クラウスへの愛はいつになっても冷めることはありません。
 それは手入れをしなくとも汚れもしなければ傷もつかない。かつては文字が刻まれていたが、今は薄れてしまい読むことはほぼ不可能だ。しかもその文字が何語だったのか、今となっては思い出せない。 
 人はそれを約束の石版と呼んだ。名前の由来は誰も知らない。しかし当時――統一戦争時――はそれを知っているとおぼしき人物が一人だけいた。真の紋章で風を自在に操る冷たい表情の少年。彼は戦争終結と同時に姿を消したが、彼が守り続けたこの石版だけは残った。 
 
 彼は会議室へ行く途中で足を止めた。 
(へえ、珍しい) 
 この城の階段は一階広間の奥にある。左右から上がれるようになっており、どちらも中二階の通路へ繋がっていた。二階の通路の中心にはかつての仲間でもあった彫刻家の手で彫られたシンボル的銅像がある。その真下――一階最奥の中心――にある石版に、彼は目を留めた。古ぼけたそれの前に、見覚えのない少年と少女が立っている。 
(旅人には見えないし、この地の人間でもないな……) 
 城といってもこの建物の一階はほとんど開放してあるので、この地の住民や観光がてら立ち寄る旅人はわりと多い。最近ではグラスランドで戦火が上がっているし――ゼクセンとハルモニアが絡んでいることは間違いないが、いまいち争いの理由がはっきりとしない奇妙な戦だ――、そこから避難してくる者も少なくない。しかし目立つわけでもない石版を見る外部の者など、ここ数年ではほとんど見かけることはなかった。 
 少年と少女は少しもこちらを見ようとせず、ただ静かに石版を眺めている。

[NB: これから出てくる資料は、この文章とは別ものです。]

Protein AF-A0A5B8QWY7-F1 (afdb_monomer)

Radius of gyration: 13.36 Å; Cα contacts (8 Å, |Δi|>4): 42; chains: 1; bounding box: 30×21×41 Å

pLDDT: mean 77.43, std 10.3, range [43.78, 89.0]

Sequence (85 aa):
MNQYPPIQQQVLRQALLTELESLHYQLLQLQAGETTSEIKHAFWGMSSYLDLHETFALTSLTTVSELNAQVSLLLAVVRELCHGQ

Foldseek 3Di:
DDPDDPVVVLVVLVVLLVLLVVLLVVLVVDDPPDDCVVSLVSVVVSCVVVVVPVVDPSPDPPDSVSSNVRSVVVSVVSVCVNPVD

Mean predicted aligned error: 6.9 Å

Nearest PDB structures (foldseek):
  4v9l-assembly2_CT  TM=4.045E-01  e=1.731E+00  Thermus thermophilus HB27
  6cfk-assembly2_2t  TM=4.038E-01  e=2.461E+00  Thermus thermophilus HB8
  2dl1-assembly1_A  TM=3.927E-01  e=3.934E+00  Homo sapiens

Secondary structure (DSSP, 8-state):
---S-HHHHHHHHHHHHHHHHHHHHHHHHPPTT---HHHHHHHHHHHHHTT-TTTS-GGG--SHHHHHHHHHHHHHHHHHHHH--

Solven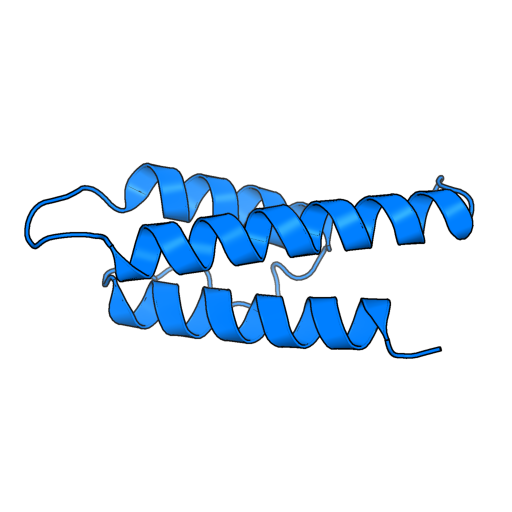t-accessible surface area (backbone atoms only — not comparable to full-atom values): 5193 Å² total; per-residue (Å²): 138,84,95,58,59,72,68,56,47,50,53,49,52,53,52,50,47,53,52,47,52,50,49,52,52,53,61,72,65,61,54,96,88,64,80,59,62,65,60,52,51,53,51,49,56,54,33,52,74,71,68,40,52,84,81,44,86,72,91,71,63,83,48,70,67,56,44,49,54,51,49,53,51,51,49,51,54,49,49,46,70,70,68,64,122

Organism: NCBI:txid256839

Structure (mmCIF, N/CA/C/O backbone):
data_AF-A0A5B8QWY7-F1
#
_entry.id   AF-A0A5B8QWY7-F1
#
loop_
_atom_site.group_PDB
_atom_site.id
_atom_site.type_symbol
_atom_site.label_atom_id
_atom_site.label_alt_id
_atom_site.label_comp_id
_atom_site.label_asym_id
_atom_site.label_entity_id
_atom_site.label_seq_id
_atom_site.pdbx_PDB_ins_code
_atom_site.Cartn_x
_atom_site.Cartn_y
_atom_site.Cartn_z
_atom_site.occupancy
_atom_site.B_iso_or_equiv
_atom_site.auth_seq_id
_atom_site.auth_comp_id
_atom_site.auth_asym_id
_atom_site.auth_atom_id
_atom_site.pdbx_PDB_model_num
ATOM 1 N N . MET A 1 1 ? 2.022 1.534 -25.060 1.00 47.56 1 MET A N 1
ATOM 2 C CA . MET A 1 1 ? 2.258 1.938 -23.655 1.00 47.56 1 MET A CA 1
ATOM 3 C C . MET A 1 1 ? 3.572 1.320 -23.184 1.00 47.56 1 MET A C 1
ATOM 5 O O . MET A 1 1 ? 3.985 0.337 -23.784 1.00 47.56 1 MET A O 1
ATOM 9 N N . ASN A 1 2 ? 4.224 1.953 -22.200 1.00 47.62 2 ASN A N 1
ATOM 10 C CA . ASN A 1 2 ? 5.658 1.941 -21.834 1.00 47.62 2 ASN A CA 1
ATOM 11 C C . ASN A 1 2 ? 6.580 2.772 -22.747 1.00 47.62 2 ASN A C 1
ATOM 13 O O . ASN A 1 2 ? 7.200 2.257 -23.668 1.00 47.62 2 ASN A O 1
ATOM 17 N N . GLN A 1 3 ? 6.687 4.077 -22.461 1.00 56.41 3 GLN A N 1
ATOM 18 C CA . GLN A 1 3 ? 7.610 5.010 -23.135 1.00 56.41 3 GLN A CA 1
ATOM 19 C C . GLN A 1 3 ? 8.842 5.376 -22.287 1.00 56.41 3 GLN A C 1
ATOM 21 O O . GLN A 1 3 ? 9.488 6.388 -22.539 1.00 56.41 3 GLN A O 1
ATOM 26 N N . TYR A 1 4 ? 9.199 4.552 -21.299 1.00 60.06 4 TYR A N 1
ATOM 27 C CA . TYR A 1 4 ? 10.436 4.737 -20.540 1.00 60.06 4 TYR A CA 1
ATOM 28 C C . TYR A 1 4 ? 11.435 3.621 -20.870 1.00 60.06 4 TYR A C 1
ATOM 30 O O . TYR A 1 4 ? 11.045 2.448 -20.841 1.00 60.06 4 TYR A O 1
ATOM 38 N N . PRO A 1 5 ? 12.705 3.956 -21.174 1.00 71.31 5 PRO A N 1
ATOM 39 C CA . PRO A 1 5 ? 13.793 2.992 -21.277 1.00 71.31 5 PRO A CA 1
ATOM 40 C C . PRO A 1 5 ? 13.850 2.074 -20.044 1.00 71.31 5 PRO A C 1
ATOM 42 O O . PRO A 1 5 ? 13.527 2.531 -18.944 1.00 71.31 5 PRO A O 1
ATOM 45 N N . PRO A 1 6 ? 14.322 0.821 -20.176 1.00 71.69 6 PRO A N 1
ATOM 46 C CA . PRO A 1 6 ? 14.361 -0.158 -19.082 1.00 71.69 6 PRO A CA 1
ATOM 47 C C . PRO A 1 6 ? 15.001 0.370 -17.789 1.00 71.69 6 PRO A C 1
ATOM 49 O O . PRO A 1 6 ? 14.486 0.139 -16.701 1.00 71.69 6 PRO A O 1
ATOM 52 N N . ILE A 1 7 ? 16.070 1.164 -17.915 1.00 74.81 7 ILE A N 1
ATOM 53 C CA . ILE A 1 7 ? 16.757 1.808 -16.785 1.00 74.81 7 ILE A CA 1
ATOM 54 C C . ILE A 1 7 ? 15.840 2.797 -16.059 1.00 74.81 7 ILE A C 1
ATOM 56 O O . ILE A 1 7 ? 15.786 2.810 -14.834 1.00 74.81 7 ILE A O 1
ATOM 60 N N . GLN A 1 8 ? 15.089 3.615 -16.799 1.00 74.38 8 GLN A N 1
ATOM 61 C CA . GLN A 1 8 ? 14.162 4.573 -16.199 1.00 74.38 8 GLN A CA 1
ATOM 62 C C . GLN A 1 8 ? 13.003 3.845 -15.514 1.00 74.38 8 GLN A C 1
ATOM 64 O O . GLN A 1 8 ? 12.615 4.238 -14.420 1.00 74.38 8 GLN A O 1
ATOM 69 N N . GLN A 1 9 ? 12.517 2.736 -16.082 1.00 74.31 9 GLN A N 1
ATOM 70 C CA . GLN A 1 9 ? 11.521 1.890 -15.415 1.00 74.31 9 GLN A CA 1
ATOM 71 C C . GLN A 1 9 ? 12.056 1.283 -14.114 1.00 74.31 9 GLN A C 1
ATOM 73 O O . GLN A 1 9 ? 11.330 1.235 -13.128 1.00 74.31 9 GLN A O 1
ATOM 78 N N . GLN A 1 10 ? 13.320 0.857 -14.083 1.00 76.25 10 GLN A N 1
ATOM 79 C CA . GLN A 1 10 ? 13.943 0.321 -12.875 1.00 76.25 10 GLN A CA 1
ATOM 80 C C . GLN A 1 10 ? 14.099 1.394 -11.788 1.00 76.25 10 GLN A C 1
ATOM 82 O O . GLN A 1 10 ? 13.754 1.146 -10.636 1.00 76.25 10 GLN A O 1
ATOM 87 N N . VAL A 1 11 ? 14.523 2.609 -12.153 1.00 81.88 11 VAL A N 1
ATOM 88 C CA . VAL A 1 11 ? 14.589 3.757 -11.227 1.00 81.88 11 VAL A CA 1
ATOM 89 C C . VAL A 1 11 ? 13.205 4.102 -10.674 1.00 81.88 11 VAL A C 1
ATOM 91 O O . VAL A 1 11 ? 13.059 4.320 -9.474 1.00 81.88 11 VAL A O 1
ATOM 94 N N . LEU A 1 12 ? 12.180 4.104 -11.528 1.00 80.12 12 LEU A N 1
ATOM 95 C CA . LEU A 1 12 ? 10.800 4.374 -11.126 1.00 80.12 12 LEU A CA 1
ATOM 96 C C . LEU A 1 12 ? 10.266 3.300 -10.171 1.00 80.12 12 LEU A C 1
ATOM 98 O O . LEU A 1 12 ? 9.687 3.643 -9.144 1.00 80.12 12 LEU A O 1
ATOM 102 N N . ARG A 1 13 ? 10.511 2.013 -10.449 1.00 79.19 13 ARG A N 1
ATOM 103 C CA . ARG A 1 13 ? 10.140 0.913 -9.541 1.00 79.19 13 ARG A CA 1
ATOM 104 C C . ARG A 1 13 ? 10.851 1.019 -8.194 1.00 79.19 13 ARG A C 1
ATOM 106 O O . ARG A 1 13 ? 10.221 0.804 -7.164 1.00 79.19 13 ARG A O 1
ATOM 113 N N . GLN A 1 14 ? 12.128 1.403 -8.188 1.00 83.38 14 GLN A N 1
ATOM 114 C CA . GLN A 1 14 ? 12.884 1.607 -6.953 1.00 83.38 14 GLN A CA 1
ATOM 115 C C . GLN A 1 14 ? 12.324 2.776 -6.129 1.00 83.38 14 GLN A C 1
ATOM 117 O O . GLN A 1 14 ? 12.193 2.656 -4.915 1.00 83.38 14 GLN A O 1
ATOM 122 N N . ALA A 1 15 ? 11.959 3.887 -6.776 1.00 84.94 15 ALA A N 1
ATOM 123 C CA . ALA A 1 15 ? 11.318 5.019 -6.108 1.00 84.94 15 ALA A CA 1
ATOM 124 C C . ALA A 1 15 ? 9.956 4.625 -5.510 1.00 84.94 15 ALA A C 1
ATOM 126 O O . ALA A 1 15 ? 9.677 4.939 -4.357 1.00 84.94 15 ALA A O 1
ATOM 127 N N . LEU A 1 16 ? 9.151 3.864 -6.258 1.00 83.19 16 LEU A N 1
ATOM 128 C CA . LEU A 1 16 ? 7.883 3.309 -5.778 1.00 83.19 16 LEU A CA 1
ATOM 129 C C . LEU A 1 16 ? 8.054 2.362 -4.593 1.00 83.19 16 LEU A C 1
ATOM 131 O O . LEU A 1 16 ? 7.246 2.398 -3.670 1.00 83.19 16 LEU A O 1
ATOM 135 N N . LEU A 1 17 ? 9.100 1.535 -4.594 1.00 86.06 17 LEU A N 1
ATOM 136 C CA . LEU A 1 17 ? 9.400 0.661 -3.465 1.00 86.06 17 LEU A CA 1
ATOM 137 C C . LEU A 1 17 ? 9.655 1.476 -2.189 1.00 86.06 17 LEU A C 1
ATOM 139 O O . LEU A 1 17 ? 9.076 1.168 -1.151 1.00 86.06 17 LEU A O 1
ATOM 143 N N . THR A 1 18 ? 10.458 2.537 -2.283 1.00 87.62 18 THR A N 1
ATOM 144 C CA . THR A 1 18 ? 10.745 3.433 -1.153 1.00 87.62 18 THR A CA 1
ATOM 145 C C . THR A 1 18 ? 9.479 4.115 -0.627 1.00 87.62 18 THR A C 1
ATOM 147 O O . THR A 1 18 ? 9.259 4.163 0.583 1.00 87.62 18 THR A O 1
ATOM 150 N N . GLU A 1 19 ? 8.620 4.616 -1.518 1.00 88.00 19 GLU A N 1
ATOM 151 C CA . GLU A 1 19 ? 7.346 5.248 -1.141 1.00 88.00 19 GLU A CA 1
ATOM 152 C C . GLU A 1 19 ? 6.387 4.251 -0.467 1.00 88.00 19 GLU A C 1
ATOM 154 O O . GLU A 1 19 ? 5.744 4.575 0.533 1.00 88.00 19 GLU A O 1
ATOM 159 N N . LEU A 1 20 ? 6.332 3.005 -0.948 1.00 87.19 20 LEU A N 1
ATOM 160 C CA . LEU A 1 20 ? 5.529 1.946 -0.331 1.00 87.19 20 LEU A CA 1
ATOM 161 C C . LEU A 1 20 ? 6.051 1.534 1.044 1.00 87.19 20 LEU A C 1
ATOM 163 O O . LEU A 1 20 ? 5.252 1.313 1.953 1.00 87.19 20 LEU A O 1
ATOM 167 N N . GLU A 1 21 ? 7.369 1.444 1.220 1.00 89.00 21 GLU A N 1
ATOM 168 C CA . GLU A 1 21 ? 7.987 1.175 2.524 1.00 89.00 21 GLU A CA 1
ATOM 169 C C . GLU A 1 21 ? 7.706 2.302 3.522 1.00 89.00 21 GLU A C 1
ATOM 171 O O . GLU A 1 21 ? 7.364 2.029 4.676 1.00 89.00 21 GLU A O 1
ATOM 176 N N . SER A 1 22 ? 7.760 3.555 3.065 1.00 89.00 22 SER A N 1
ATOM 177 C CA . SER A 1 22 ? 7.380 4.725 3.861 1.00 89.00 22 SER A CA 1
ATOM 178 C C . SER A 1 22 ? 5.909 4.665 4.285 1.00 89.00 22 SER A C 1
ATOM 180 O O . SER A 1 22 ? 5.606 4.776 5.475 1.00 89.00 22 SER A O 1
ATOM 182 N N . LEU A 1 23 ? 4.991 4.398 3.348 1.00 88.00 23 LEU A N 1
ATOM 183 C CA . LEU A 1 23 ? 3.568 4.237 3.658 1.00 88.00 23 LEU A CA 1
ATOM 184 C C . LEU A 1 23 ? 3.306 3.093 4.636 1.00 88.00 23 LEU A C 1
ATOM 186 O O . LEU A 1 23 ? 2.508 3.245 5.560 1.00 88.00 23 LEU A O 1
ATOM 190 N N . HIS A 1 24 ? 3.955 1.944 4.441 1.00 88.00 24 HIS A N 1
ATOM 191 C CA . HIS A 1 24 ? 3.816 0.800 5.336 1.00 88.00 24 HIS A CA 1
ATOM 192 C C . HIS A 1 24 ? 4.236 1.172 6.761 1.00 88.00 24 HIS A C 1
ATOM 194 O O . HIS A 1 24 ? 3.528 0.863 7.719 1.00 88.00 24 HIS A O 1
ATOM 200 N N . TYR A 1 25 ? 5.341 1.904 6.903 1.00 88.00 25 TYR A N 1
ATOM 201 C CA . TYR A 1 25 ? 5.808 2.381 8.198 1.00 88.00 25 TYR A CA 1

文字などとうの昔に薄れてしまい、眺めるほどの価値がそれにあるとは思えない。少なくとも自分には過ぎるほどの価値はあったが、そこに刻まれていたはずの歴史はもう読むことすらできないのだ。 
 ふと、少年が石版を撫でた。その行為に意味があるとは思えなかったが、それでも見ているだけでひやりとした感触を伝える黒い石版は、物もいわずただそこに存在しているだけだった。少女はその石版と同じくただ静かに少年を見つめるばかりだ。ただ一つ石版と違うのは、その少年の行為に向ける目がいとおしさにあふれているということ。少女の表情は見えなかったが、少なくとも彼にはそう感じられた。 
「―――…」 
 彼は一歩踏み出し、少年と少女に声をかけようとした。だが彼は声を出すことができなかった。その二人をとりまく空気、世界があまりにも綺麗で、あまりにも完結していたから、かける言葉が見つからなかったからだ。ただの少年と少女なのに、その様子はひどく哀しく、全てが終わっていた。それでも綺麗だと感じたのは一体なぜなのだろうか。 
 
 石版を撫でる手が止まった。そして少年はそのまま、彼を見上げた。二人の視線が交差したとき、その覚えのある感覚に彼は思わず叫びそうになった。 
「あ、貴方は――…!」 
 忘れるはずはなかった。かつて誰よりも冷たい瞳を持っていた少年は、今もまだ少年だったのだ。刺すような視線に、人を見下したように崩れない表情。全身で冷たい空気を宿していたあの少年は相も変わらず恐いほどに整った顔立ちで、しかしなぜかその冷たい空気はどこにも流れていなかった。彼は、変わったのだろうか。そんなことを考えたときに、少年に寄り添うように立っていた少女もまた彼を見た。少年の表情とは対照的に、少女はとても優しく微笑んだ。 
 ちょうどその時。 
 
「クラウス殿!」 
 
 名を呼ばれて、振り返る 
「――っ何事だ」 
 軍師でありながら平静時は非常に穏やかなクラウスにしては珍しく、いらいらとした声だ。呼び止めたのは偶然か否か、魔法兵団長だった。それがいっそうあの冷たい瞳を連想させて、クラウスは尋ねながらももう一度石版を見た。 
「いない……」 
「――どなたか?」 
「いや……」 
 ほんの少し前まで見ていたあの二人は幻想だったのだろうか。それにしては、あの石版を含めた周囲の空気は鮮やかすぎた。哀しいほど完結していた世界の中に、十五年前と変わらない表情と優しい笑顔。白昼夢とは思えない。 
 なんとなく嫌な予感を胸に、クラウスは魔法兵団長に用件を促した。 
「…それで用件は?」 
「実は…」 
 周囲を気にした兵団長がクラウスに耳打ちした内容は、まだそれほど重要なものではなかった。ただ調査が進んで、クラウスが今しがた見た幻想を哀しく思い出すのがもう少し先の話だということ。 
 
「実は、グラスランドの戦が終結したそうです」 
 
 クラウスはまだ、この戦争の首謀者が誰で、そこにどんな事実があったのかを知らなかった。